Ninja III is a movie that may have no peer. It combines the horribleness of ninja appropriation with the insanity of the 80s aerobics fad and topping it all off with a spirit possession.
The story unfolds something like this: Ninja III jumps into the action head first as most of the L.A.P.D. is slashed, dropped, drown, and ninja stared to death while responding to a out-of-the-clear-blue ninja-murder of a golfer and his golfing party. The cop-massacre ends when our ninja is filled with more bullets than Bonnie and Clyde combined, and he somehow manages to make his was to the bordering desert to die. Luckily, he runs into Christie, a plucky utility worker/aerobics instructor, who's body he imedeatly decides to posses by handing her his sword. Christie reports most of this to the police, where she meets Officer Billy Secord, a tenacious cop who stalks her until she suddenly relents, diving right into a serious relationship with the officer. One by one, Christie picks off the cops who were successful in defending themselves during the cop-massacre, while slowly becoming aware she's “possessed”. Honestly, this movie gets better and better at every turn... if your version of “better” involves fog machines and laser light shows.

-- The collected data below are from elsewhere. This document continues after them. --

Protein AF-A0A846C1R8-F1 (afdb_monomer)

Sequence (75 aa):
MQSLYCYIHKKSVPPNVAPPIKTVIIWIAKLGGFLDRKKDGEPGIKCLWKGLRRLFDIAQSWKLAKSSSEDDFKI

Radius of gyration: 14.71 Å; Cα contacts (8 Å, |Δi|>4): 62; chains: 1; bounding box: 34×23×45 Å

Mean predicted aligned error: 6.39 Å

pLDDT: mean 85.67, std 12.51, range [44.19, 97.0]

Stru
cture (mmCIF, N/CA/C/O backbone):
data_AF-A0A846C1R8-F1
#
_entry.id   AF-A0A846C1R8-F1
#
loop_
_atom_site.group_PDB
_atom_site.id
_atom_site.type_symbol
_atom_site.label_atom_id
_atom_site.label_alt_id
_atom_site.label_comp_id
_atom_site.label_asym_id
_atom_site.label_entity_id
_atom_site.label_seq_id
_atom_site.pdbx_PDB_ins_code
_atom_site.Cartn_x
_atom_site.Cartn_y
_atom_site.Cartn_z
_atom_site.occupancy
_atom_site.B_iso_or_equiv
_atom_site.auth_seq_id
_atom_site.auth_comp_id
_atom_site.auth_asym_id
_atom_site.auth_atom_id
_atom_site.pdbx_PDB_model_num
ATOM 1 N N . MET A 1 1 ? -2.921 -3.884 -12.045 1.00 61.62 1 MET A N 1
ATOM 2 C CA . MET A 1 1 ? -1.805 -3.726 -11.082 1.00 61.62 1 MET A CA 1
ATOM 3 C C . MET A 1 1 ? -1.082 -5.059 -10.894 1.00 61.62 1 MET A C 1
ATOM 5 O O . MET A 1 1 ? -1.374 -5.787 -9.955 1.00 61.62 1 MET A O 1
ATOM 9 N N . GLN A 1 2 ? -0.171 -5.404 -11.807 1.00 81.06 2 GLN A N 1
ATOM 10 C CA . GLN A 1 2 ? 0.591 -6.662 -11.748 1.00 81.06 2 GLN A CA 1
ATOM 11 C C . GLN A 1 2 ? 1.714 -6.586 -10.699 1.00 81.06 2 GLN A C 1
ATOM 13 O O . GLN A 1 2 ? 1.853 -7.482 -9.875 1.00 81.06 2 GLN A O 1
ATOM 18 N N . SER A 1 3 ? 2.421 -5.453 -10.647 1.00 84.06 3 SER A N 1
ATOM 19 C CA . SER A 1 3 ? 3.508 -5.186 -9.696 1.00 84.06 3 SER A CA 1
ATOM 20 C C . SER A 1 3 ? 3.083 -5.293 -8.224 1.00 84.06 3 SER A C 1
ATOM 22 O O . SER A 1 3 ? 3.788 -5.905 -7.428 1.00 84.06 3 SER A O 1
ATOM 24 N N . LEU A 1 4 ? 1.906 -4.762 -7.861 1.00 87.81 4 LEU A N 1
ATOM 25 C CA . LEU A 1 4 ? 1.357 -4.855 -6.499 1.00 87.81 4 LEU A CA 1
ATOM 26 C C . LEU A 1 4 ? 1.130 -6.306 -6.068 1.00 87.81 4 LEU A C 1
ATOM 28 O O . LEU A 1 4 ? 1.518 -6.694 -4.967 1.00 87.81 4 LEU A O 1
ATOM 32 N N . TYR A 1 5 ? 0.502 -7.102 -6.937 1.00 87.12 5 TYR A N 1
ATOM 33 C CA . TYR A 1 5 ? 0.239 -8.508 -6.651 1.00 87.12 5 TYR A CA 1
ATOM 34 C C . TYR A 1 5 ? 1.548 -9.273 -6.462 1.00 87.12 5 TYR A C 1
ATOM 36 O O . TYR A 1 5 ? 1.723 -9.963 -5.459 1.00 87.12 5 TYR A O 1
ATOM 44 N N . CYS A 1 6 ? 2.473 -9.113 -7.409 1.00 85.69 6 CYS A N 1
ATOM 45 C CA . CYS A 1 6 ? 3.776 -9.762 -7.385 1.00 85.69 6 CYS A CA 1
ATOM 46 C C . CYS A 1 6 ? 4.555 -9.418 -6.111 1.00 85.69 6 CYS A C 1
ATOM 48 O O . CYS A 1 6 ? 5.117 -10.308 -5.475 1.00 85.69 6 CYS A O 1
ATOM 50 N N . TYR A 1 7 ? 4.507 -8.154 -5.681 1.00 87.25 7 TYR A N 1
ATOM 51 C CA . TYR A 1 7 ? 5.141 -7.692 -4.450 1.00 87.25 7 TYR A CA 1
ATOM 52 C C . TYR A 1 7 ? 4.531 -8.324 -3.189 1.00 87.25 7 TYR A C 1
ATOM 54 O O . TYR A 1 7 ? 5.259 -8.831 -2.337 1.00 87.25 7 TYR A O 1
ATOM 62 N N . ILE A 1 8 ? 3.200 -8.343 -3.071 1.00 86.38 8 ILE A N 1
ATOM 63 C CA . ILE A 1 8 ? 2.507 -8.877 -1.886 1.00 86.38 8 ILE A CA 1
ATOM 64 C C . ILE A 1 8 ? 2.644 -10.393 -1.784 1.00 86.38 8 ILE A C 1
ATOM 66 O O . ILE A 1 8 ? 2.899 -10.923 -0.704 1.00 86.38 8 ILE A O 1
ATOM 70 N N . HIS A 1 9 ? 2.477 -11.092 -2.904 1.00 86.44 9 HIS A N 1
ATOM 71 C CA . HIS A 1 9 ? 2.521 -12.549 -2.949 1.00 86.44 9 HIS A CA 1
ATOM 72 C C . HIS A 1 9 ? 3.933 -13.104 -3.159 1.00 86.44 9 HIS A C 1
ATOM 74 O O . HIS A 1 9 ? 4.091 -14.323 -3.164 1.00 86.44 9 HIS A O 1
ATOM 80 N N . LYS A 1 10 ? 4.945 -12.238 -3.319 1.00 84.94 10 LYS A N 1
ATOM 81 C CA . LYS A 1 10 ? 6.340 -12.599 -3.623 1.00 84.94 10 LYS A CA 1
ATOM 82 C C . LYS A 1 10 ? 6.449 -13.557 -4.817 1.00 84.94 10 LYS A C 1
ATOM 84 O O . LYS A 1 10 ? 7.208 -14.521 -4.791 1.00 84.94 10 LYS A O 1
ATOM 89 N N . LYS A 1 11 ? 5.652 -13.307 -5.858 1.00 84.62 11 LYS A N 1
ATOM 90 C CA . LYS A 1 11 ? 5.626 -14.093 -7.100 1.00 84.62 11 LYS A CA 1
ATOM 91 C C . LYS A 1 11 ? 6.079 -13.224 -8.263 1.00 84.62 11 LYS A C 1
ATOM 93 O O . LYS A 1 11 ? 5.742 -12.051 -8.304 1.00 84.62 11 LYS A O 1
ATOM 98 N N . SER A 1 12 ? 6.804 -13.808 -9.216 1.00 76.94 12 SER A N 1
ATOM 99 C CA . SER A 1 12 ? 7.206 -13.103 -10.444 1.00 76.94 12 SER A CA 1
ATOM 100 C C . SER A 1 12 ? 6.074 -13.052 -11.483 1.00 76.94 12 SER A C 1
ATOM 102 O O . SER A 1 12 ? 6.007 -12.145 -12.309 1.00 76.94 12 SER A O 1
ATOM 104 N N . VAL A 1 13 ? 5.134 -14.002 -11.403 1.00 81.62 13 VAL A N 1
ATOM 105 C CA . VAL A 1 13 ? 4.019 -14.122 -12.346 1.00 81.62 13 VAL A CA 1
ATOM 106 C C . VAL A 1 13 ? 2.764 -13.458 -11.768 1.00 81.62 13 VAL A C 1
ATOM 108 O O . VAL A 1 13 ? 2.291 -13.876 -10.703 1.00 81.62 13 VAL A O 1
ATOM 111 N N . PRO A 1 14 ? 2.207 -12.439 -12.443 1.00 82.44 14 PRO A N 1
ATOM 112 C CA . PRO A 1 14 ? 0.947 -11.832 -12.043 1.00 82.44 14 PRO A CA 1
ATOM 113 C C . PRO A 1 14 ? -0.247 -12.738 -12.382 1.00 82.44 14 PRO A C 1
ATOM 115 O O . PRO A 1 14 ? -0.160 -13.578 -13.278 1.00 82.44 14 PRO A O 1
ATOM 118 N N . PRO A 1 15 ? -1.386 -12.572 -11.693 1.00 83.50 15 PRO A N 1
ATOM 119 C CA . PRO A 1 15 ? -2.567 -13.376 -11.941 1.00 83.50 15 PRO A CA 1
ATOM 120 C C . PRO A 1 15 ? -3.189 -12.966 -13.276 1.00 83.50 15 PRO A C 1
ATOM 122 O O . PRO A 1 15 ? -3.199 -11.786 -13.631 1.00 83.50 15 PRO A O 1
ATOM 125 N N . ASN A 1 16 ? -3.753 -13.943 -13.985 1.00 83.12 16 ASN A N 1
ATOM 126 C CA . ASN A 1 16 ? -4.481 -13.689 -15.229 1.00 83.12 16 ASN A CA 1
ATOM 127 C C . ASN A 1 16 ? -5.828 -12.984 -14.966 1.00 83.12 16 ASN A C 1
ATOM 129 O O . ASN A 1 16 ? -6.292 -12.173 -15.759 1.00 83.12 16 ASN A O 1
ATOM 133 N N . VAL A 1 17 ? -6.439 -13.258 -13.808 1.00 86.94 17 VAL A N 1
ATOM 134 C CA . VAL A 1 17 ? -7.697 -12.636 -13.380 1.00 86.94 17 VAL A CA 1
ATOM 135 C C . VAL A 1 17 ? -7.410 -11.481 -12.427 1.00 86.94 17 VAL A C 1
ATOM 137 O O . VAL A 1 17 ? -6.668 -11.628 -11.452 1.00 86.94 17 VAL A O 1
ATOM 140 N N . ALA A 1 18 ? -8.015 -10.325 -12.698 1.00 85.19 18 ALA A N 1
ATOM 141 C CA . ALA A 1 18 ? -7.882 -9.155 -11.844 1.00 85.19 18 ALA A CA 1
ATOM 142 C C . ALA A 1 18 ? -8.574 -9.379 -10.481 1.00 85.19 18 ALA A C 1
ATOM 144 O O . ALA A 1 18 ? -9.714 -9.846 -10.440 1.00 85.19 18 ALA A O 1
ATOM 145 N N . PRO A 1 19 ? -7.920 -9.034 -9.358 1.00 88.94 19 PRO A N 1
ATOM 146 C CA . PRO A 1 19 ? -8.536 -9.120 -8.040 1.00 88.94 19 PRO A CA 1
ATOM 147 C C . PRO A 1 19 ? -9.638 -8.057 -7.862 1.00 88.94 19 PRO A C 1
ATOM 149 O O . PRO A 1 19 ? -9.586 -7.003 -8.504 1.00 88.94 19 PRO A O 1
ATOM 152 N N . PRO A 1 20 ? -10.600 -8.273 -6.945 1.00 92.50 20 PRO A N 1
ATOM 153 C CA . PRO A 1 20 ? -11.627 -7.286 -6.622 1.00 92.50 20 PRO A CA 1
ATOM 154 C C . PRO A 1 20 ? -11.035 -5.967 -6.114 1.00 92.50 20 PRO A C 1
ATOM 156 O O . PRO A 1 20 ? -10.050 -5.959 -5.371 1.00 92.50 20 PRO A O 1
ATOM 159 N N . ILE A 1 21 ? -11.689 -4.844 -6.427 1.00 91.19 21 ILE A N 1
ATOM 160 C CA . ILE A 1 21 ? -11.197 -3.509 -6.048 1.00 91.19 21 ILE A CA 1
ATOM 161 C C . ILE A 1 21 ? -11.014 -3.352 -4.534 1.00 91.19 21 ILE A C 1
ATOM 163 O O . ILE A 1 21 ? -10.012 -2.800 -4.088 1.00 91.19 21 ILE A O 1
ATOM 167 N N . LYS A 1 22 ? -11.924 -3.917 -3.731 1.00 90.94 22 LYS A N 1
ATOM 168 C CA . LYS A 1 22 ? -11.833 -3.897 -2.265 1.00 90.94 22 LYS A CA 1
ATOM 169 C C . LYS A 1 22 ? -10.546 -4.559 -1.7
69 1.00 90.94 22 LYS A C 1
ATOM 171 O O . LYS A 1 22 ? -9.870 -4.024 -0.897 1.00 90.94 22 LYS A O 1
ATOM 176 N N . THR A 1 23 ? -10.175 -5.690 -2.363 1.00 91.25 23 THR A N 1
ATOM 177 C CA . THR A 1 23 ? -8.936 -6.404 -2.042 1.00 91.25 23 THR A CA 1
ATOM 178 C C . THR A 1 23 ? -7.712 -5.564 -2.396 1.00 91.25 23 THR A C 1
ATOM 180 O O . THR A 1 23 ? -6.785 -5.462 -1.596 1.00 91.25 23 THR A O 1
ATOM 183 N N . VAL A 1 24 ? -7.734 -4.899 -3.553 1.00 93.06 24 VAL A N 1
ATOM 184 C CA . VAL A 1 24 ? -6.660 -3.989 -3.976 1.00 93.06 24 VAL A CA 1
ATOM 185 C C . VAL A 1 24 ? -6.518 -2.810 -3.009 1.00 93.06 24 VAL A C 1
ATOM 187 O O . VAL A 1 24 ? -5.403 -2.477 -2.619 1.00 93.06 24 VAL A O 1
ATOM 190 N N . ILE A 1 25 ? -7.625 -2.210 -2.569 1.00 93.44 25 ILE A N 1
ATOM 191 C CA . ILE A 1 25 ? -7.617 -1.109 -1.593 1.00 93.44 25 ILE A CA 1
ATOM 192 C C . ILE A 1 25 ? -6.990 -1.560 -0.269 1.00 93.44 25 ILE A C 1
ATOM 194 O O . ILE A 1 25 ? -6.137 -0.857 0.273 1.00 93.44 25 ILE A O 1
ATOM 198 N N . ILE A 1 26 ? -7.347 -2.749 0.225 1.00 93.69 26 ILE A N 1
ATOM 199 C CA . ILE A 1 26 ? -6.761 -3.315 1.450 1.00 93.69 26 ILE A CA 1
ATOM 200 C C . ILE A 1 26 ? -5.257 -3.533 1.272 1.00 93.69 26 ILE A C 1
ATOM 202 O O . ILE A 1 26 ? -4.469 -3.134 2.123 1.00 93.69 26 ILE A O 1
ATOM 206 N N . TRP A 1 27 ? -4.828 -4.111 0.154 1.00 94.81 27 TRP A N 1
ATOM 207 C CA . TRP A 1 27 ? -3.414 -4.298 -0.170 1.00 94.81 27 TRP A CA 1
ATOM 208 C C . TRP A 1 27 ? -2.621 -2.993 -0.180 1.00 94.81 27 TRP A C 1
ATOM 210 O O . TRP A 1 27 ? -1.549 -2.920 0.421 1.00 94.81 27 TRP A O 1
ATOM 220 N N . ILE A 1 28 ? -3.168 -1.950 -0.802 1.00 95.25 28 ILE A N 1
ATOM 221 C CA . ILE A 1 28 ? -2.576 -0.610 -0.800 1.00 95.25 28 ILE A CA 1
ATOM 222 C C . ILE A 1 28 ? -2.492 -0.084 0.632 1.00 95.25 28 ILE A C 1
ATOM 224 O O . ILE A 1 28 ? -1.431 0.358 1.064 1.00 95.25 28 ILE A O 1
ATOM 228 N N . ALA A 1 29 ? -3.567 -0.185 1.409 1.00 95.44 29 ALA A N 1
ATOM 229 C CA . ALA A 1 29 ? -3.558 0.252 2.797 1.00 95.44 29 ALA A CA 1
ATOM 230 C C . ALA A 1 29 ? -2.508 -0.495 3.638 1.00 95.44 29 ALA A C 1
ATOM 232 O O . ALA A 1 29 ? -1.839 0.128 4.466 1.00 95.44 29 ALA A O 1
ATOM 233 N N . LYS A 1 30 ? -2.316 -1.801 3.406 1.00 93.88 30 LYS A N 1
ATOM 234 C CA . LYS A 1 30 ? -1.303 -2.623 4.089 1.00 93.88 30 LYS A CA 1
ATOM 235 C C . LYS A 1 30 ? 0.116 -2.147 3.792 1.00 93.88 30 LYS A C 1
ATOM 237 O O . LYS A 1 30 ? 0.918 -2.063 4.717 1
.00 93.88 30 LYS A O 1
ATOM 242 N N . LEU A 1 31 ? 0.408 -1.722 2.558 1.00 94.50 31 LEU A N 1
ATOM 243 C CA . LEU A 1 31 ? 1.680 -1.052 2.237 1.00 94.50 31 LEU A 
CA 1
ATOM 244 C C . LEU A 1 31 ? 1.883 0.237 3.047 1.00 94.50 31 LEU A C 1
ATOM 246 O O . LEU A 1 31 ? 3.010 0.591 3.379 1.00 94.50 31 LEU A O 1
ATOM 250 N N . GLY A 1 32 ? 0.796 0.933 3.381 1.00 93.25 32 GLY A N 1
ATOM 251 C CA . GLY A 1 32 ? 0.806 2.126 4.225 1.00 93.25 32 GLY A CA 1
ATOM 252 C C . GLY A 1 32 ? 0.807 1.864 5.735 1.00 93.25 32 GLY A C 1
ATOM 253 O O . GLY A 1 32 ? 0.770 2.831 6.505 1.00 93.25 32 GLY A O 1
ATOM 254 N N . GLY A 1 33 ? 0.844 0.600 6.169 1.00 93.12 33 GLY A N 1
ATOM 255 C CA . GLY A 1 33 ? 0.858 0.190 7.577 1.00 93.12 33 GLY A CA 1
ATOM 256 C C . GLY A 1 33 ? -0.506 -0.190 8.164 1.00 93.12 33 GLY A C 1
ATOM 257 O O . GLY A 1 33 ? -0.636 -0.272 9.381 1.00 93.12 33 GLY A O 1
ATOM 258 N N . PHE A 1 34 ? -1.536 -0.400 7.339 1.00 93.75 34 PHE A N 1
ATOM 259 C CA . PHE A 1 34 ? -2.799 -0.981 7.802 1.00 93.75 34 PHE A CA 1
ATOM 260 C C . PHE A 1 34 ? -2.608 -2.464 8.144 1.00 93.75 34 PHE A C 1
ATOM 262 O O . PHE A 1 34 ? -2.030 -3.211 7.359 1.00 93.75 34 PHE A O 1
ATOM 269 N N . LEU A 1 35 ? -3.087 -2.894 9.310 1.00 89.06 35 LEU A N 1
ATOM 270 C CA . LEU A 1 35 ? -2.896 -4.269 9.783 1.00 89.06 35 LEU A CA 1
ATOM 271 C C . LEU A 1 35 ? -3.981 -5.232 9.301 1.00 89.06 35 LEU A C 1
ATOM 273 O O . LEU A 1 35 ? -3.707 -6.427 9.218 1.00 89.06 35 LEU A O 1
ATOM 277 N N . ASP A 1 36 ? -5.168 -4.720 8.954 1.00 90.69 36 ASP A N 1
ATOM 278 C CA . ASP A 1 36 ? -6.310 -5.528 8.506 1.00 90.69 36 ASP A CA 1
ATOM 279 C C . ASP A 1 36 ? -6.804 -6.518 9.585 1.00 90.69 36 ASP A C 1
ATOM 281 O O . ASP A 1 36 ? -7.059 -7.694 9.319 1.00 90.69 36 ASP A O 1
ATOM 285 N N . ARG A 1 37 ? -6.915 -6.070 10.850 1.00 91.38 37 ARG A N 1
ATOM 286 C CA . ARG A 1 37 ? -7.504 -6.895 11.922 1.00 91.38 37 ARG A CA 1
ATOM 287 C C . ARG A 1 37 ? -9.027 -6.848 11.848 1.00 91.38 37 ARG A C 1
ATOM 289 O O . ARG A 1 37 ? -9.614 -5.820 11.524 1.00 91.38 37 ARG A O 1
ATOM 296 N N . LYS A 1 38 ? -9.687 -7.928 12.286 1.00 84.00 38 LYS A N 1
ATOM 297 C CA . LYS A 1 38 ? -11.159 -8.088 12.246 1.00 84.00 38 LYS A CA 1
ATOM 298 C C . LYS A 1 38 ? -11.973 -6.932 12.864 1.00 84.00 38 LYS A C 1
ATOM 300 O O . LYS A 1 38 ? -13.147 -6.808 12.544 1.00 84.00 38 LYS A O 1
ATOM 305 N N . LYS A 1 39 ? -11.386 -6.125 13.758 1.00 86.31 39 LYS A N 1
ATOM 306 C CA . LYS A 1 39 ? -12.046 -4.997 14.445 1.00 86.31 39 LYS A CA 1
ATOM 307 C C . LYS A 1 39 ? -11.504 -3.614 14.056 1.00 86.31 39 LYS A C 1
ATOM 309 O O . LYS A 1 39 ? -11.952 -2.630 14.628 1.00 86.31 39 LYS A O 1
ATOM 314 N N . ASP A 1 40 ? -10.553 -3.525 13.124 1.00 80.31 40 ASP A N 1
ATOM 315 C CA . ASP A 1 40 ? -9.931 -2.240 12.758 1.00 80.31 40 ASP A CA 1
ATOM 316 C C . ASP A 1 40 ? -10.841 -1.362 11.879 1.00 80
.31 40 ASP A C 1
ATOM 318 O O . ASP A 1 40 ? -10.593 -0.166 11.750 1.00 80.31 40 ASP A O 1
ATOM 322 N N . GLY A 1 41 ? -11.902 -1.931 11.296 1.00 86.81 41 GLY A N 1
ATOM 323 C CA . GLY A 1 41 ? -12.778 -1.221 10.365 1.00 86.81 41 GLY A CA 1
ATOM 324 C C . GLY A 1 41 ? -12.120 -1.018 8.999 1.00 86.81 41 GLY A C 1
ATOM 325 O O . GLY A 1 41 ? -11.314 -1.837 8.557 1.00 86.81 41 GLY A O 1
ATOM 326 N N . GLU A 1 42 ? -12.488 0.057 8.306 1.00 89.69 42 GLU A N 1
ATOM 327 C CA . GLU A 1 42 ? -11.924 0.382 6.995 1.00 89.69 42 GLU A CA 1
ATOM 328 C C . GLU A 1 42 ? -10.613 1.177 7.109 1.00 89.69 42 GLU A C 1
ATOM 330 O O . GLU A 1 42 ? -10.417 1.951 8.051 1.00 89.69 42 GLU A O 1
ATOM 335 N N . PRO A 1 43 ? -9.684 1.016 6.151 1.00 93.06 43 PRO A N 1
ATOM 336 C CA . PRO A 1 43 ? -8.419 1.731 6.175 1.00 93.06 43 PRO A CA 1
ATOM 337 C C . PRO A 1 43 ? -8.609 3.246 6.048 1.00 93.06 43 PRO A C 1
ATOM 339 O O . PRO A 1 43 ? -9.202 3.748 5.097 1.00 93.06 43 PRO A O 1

Things to watch for: Epic fog-machine use at the flimsiest excuse; a cop that witnesses an attack against Christie but doen't help her as she fends off her attackers, then “arrests” her for assault as a way to win her heart; the aforementioned wooing plot totally working; the grossest use of V-8 Juice in a sex seen we hope to ever see; an arcade game scanning someone with laser-grids; attempts to jazzercise a ninja spirit away; a man who wears a sweater underneath all his tank tops... hold on, maybe that wasn't a sweater...
What we learned: Sometimes you don't have to see the two previous movies to fully enjoy the third in the series.
(What I learned while writing this: Adding suffixes to "golf" makes it an even more asinine word to observe.)